The Internet’s governing body said this week that a glitch with the handling of attachments was the culprit behind the takedown of its domain name application system.
The problem, however, also allowed some applicants to view other applicants’ file and user names.
The Internet Corporation for Assigned Names and Numbers’ (ICANN) domain name application system is still offline, but the organization promised an update no later than April 20.
“ICANN’s review of the technical glitch that resulted in the TLD application system being taken offline indicates that the issue stems from a problem in the way the system handled interrupted deletions of file attachments,” ICANN said in a statement. “This resulted in some applicants being able to see some other applicants’ file names and user names.”
At issue is ICANN’s plan to open up new generic top-level domains (gTLDs). At this point, there are 22 gTLDs, including .com, .org, and .net. In June, however, ICANN approved a plan that would allow people to apply for new gTLDs, like .pcmag, for example.
ICANN has been accepting gTLD applications via its TLD Application System (TAS) since Jan. 12 and was scheduled to close up shop on April 12, but the glitch prompted a temporary shutdown.
ICANN admitted that “some applicants were able to see file names and user names that belonged to other applicants. An intensive review has produced no evidence that any data beyond the file names and user names could be accessed by other users. In addition, it does not appear that this issue caused any corruption or loss of data.”

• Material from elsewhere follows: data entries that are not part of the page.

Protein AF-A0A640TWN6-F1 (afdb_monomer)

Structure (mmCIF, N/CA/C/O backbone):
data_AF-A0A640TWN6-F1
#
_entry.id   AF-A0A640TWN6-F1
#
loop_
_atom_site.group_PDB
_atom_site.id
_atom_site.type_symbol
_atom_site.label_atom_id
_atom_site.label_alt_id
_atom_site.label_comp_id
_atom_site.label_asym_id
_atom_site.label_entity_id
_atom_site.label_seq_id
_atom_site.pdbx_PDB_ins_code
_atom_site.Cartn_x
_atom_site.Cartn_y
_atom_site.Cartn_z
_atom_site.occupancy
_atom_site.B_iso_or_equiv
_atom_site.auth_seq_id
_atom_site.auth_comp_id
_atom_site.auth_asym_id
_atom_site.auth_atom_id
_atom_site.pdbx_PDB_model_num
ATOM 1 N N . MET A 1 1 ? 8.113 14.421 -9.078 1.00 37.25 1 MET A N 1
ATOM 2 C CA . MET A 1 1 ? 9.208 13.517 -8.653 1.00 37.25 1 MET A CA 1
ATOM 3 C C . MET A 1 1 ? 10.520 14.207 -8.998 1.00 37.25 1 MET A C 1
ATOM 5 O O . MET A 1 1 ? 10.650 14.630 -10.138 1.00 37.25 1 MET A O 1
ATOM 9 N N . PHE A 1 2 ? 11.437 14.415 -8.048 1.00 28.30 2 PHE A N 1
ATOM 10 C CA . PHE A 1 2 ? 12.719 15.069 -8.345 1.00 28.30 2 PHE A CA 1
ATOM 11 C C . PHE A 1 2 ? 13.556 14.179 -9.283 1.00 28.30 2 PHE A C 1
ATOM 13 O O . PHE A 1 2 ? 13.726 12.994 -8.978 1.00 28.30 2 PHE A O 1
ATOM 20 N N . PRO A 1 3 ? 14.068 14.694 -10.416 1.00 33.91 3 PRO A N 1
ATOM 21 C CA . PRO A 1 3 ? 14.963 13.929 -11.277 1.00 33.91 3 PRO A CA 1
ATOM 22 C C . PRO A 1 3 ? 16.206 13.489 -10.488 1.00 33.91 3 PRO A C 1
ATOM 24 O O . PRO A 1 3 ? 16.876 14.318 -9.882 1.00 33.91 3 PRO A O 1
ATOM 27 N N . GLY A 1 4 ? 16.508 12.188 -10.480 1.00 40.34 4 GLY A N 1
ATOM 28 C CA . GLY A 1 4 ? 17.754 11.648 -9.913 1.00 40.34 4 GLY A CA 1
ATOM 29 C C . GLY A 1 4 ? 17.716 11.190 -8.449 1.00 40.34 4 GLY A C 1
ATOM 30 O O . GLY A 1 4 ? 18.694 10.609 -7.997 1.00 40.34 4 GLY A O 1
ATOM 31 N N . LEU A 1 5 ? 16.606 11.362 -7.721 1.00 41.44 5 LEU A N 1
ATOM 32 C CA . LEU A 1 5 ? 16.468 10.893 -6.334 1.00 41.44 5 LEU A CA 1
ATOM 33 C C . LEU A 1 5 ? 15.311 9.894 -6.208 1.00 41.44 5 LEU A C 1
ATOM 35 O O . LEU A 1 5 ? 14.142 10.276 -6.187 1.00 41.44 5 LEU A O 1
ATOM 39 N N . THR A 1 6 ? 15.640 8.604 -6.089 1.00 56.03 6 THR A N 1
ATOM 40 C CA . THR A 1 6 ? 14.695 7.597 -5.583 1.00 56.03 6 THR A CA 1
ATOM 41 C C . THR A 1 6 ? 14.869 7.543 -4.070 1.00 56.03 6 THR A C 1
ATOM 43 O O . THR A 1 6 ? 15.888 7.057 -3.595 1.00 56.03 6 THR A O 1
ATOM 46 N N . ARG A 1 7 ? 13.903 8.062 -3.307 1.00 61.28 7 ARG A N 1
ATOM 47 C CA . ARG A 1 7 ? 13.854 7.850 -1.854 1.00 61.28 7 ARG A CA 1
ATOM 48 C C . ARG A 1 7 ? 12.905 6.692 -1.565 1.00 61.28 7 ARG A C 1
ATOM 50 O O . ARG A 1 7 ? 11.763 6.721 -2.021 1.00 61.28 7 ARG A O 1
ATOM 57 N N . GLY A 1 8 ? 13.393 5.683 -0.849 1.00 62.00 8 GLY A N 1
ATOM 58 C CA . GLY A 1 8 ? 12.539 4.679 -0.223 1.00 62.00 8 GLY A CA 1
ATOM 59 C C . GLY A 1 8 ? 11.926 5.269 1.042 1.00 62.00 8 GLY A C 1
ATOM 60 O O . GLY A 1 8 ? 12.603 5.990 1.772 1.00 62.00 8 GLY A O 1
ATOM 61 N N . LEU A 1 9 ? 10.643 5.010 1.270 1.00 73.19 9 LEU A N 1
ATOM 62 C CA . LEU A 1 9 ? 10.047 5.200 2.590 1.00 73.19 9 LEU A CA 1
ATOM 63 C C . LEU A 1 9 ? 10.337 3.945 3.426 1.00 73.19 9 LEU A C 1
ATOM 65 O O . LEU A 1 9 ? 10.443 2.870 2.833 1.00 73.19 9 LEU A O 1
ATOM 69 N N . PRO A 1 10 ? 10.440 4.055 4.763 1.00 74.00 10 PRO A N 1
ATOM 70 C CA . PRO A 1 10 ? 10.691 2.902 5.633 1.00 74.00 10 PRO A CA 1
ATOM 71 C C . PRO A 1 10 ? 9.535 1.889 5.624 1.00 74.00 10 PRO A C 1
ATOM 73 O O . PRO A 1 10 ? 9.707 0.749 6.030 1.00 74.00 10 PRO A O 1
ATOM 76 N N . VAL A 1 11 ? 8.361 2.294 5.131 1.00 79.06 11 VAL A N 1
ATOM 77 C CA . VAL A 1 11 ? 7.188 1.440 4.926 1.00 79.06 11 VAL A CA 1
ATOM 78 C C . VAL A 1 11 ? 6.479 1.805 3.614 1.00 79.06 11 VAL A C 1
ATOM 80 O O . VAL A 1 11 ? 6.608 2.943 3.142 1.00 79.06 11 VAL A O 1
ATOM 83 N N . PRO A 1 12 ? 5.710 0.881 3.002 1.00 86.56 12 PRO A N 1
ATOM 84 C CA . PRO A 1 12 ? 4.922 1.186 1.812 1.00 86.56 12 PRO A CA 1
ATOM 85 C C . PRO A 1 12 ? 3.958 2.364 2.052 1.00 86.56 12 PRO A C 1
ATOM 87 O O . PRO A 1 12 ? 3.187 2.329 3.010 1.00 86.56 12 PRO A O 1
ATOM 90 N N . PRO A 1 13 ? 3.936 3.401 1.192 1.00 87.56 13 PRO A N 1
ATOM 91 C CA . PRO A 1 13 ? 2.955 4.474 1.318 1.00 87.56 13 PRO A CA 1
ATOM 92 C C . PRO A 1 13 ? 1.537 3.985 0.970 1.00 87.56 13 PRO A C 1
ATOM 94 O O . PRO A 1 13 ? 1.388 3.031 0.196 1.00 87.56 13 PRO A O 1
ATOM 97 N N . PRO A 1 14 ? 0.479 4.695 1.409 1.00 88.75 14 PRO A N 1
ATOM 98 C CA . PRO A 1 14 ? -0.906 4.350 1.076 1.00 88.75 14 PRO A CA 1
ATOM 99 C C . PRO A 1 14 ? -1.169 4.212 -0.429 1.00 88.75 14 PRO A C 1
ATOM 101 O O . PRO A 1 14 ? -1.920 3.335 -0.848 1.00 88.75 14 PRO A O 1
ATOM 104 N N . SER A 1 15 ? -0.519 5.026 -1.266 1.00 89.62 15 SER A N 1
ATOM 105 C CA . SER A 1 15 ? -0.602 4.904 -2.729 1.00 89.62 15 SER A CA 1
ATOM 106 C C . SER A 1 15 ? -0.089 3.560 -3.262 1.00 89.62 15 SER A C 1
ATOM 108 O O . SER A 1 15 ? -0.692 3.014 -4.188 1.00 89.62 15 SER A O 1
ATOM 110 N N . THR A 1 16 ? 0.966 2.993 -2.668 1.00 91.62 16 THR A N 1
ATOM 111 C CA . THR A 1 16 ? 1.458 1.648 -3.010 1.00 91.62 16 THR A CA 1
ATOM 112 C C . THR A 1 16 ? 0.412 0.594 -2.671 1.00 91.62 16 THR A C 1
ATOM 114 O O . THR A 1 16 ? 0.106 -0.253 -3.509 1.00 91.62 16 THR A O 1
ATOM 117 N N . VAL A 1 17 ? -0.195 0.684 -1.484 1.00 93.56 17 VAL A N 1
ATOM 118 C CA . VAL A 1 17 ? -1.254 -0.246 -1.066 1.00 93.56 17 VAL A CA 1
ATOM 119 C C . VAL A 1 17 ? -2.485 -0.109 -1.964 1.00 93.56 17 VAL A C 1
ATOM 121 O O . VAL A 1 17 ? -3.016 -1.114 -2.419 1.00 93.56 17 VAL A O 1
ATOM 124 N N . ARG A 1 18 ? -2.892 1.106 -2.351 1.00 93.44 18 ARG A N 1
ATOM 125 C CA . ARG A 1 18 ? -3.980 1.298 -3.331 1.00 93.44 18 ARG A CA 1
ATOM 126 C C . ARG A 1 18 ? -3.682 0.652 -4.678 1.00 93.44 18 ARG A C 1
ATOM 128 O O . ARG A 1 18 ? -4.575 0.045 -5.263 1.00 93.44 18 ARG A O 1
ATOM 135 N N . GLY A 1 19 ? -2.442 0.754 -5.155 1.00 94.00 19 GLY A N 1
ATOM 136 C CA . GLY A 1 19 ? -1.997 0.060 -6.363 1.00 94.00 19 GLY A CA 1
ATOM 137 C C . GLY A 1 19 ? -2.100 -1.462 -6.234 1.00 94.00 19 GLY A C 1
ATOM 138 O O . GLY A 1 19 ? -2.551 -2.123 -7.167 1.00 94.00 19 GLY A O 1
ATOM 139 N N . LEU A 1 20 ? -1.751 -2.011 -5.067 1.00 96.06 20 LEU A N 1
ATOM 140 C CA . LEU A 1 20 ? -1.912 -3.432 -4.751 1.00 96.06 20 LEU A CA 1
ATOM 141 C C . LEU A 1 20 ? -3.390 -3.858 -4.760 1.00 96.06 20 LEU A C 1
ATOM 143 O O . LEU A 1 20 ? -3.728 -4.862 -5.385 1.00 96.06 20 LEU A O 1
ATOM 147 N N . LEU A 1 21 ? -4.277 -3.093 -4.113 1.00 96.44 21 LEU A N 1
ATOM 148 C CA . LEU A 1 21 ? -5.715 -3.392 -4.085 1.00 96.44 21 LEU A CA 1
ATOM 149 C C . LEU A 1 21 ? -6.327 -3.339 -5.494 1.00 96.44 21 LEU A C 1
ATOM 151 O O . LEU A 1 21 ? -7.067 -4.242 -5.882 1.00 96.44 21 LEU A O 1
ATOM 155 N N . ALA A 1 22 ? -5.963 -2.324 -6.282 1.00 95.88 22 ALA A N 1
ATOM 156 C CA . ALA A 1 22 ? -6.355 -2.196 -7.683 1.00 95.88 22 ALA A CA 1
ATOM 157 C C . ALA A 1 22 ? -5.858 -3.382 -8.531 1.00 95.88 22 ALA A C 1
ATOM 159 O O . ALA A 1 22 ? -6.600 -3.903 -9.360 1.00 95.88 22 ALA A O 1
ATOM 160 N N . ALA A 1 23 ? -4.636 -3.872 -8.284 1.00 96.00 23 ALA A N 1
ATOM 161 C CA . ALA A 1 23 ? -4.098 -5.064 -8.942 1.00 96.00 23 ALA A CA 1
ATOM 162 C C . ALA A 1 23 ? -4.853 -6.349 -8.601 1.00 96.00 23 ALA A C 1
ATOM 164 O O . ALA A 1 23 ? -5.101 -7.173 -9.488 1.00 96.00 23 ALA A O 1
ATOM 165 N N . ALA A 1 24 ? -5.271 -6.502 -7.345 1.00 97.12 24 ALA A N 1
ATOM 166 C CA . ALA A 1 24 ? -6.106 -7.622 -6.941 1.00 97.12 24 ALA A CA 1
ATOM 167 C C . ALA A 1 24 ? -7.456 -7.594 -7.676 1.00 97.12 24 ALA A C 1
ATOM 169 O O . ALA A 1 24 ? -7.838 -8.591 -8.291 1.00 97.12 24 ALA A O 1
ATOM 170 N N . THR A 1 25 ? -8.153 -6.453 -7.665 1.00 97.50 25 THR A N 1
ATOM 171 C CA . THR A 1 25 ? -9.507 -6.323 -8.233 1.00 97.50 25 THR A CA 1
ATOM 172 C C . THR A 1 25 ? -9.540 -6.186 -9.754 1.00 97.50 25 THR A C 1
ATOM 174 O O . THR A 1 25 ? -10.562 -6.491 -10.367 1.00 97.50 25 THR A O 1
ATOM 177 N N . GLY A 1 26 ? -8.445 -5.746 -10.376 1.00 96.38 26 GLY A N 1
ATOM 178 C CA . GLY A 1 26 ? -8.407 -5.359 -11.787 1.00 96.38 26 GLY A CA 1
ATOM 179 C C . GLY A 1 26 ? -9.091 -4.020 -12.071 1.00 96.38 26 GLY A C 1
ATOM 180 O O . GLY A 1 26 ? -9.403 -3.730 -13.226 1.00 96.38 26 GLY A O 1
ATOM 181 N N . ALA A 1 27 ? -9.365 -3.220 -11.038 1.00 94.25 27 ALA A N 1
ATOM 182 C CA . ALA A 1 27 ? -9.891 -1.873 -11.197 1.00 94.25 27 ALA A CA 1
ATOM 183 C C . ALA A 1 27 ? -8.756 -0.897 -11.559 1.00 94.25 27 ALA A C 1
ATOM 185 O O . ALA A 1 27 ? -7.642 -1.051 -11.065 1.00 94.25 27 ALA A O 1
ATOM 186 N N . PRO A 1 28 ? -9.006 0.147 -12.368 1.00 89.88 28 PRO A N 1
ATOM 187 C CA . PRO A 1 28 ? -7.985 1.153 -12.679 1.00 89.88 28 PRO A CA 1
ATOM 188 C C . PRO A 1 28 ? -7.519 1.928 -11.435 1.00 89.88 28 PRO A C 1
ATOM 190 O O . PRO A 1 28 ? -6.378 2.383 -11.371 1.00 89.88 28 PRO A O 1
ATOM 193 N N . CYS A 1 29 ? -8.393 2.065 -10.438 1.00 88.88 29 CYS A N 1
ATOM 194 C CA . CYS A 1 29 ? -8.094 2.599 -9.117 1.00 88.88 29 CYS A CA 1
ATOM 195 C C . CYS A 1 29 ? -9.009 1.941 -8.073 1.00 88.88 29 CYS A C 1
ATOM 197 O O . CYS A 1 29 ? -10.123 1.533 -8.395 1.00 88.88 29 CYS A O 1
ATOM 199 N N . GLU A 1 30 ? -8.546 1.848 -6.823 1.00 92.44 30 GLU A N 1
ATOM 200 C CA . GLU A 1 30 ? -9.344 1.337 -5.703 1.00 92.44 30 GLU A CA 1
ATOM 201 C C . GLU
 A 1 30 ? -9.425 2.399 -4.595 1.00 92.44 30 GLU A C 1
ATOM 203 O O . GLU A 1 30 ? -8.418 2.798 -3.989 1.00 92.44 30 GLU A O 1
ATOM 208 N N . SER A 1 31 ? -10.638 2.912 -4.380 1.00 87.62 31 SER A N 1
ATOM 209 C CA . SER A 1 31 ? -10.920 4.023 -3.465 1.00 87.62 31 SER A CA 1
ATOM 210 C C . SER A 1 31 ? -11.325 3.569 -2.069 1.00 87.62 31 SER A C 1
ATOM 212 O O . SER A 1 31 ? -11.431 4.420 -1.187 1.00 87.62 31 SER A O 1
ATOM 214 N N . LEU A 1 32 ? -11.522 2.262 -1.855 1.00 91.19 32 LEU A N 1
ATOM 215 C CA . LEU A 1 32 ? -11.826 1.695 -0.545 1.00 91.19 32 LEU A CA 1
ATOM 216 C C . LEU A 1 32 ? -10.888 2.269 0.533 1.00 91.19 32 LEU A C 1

Nonetheless, ICANN said it wants to inform any affected parties before re-opening the system.
Signing up for a new gTLD is not as easy as claiming a new website. Applicants must pay a $185,000 evaluation fee, with $5,000 upfront. They might also be required to pay even more “in certain cases where specialized process steps are applicable,” in addition to business startup costs, ICANN said.
ICANN was scheduled to publish a list of applied-for domain names by April 30, but it’s unclear if that’s still a go. “We will update the target date for publication as part of our update on the timing of the reopening, no later than Friday, 20 April at 23.59 UTC,” ICANN said.
Before the application period opened, members of Congress, the FTC, and Commerce Department were concerned that there was too much uncertainty surrounding the process. ICANN declined to delay the process, saying any objection was simply “unsubstantiated fear.”
Last week, Google confirmed that it would be applying for a gTLD, but the search giant did not reveal the names it would be looking to claim – .google or .youtube, perhaps?
One controversial gTLD is .xxx, intended for use by the adult industry. ICANN officially approved the creation of a .xxx domain in March 2011, paving the way for a virtual red-light district. The ICM registry opened up public registration for these adults-only domains in December.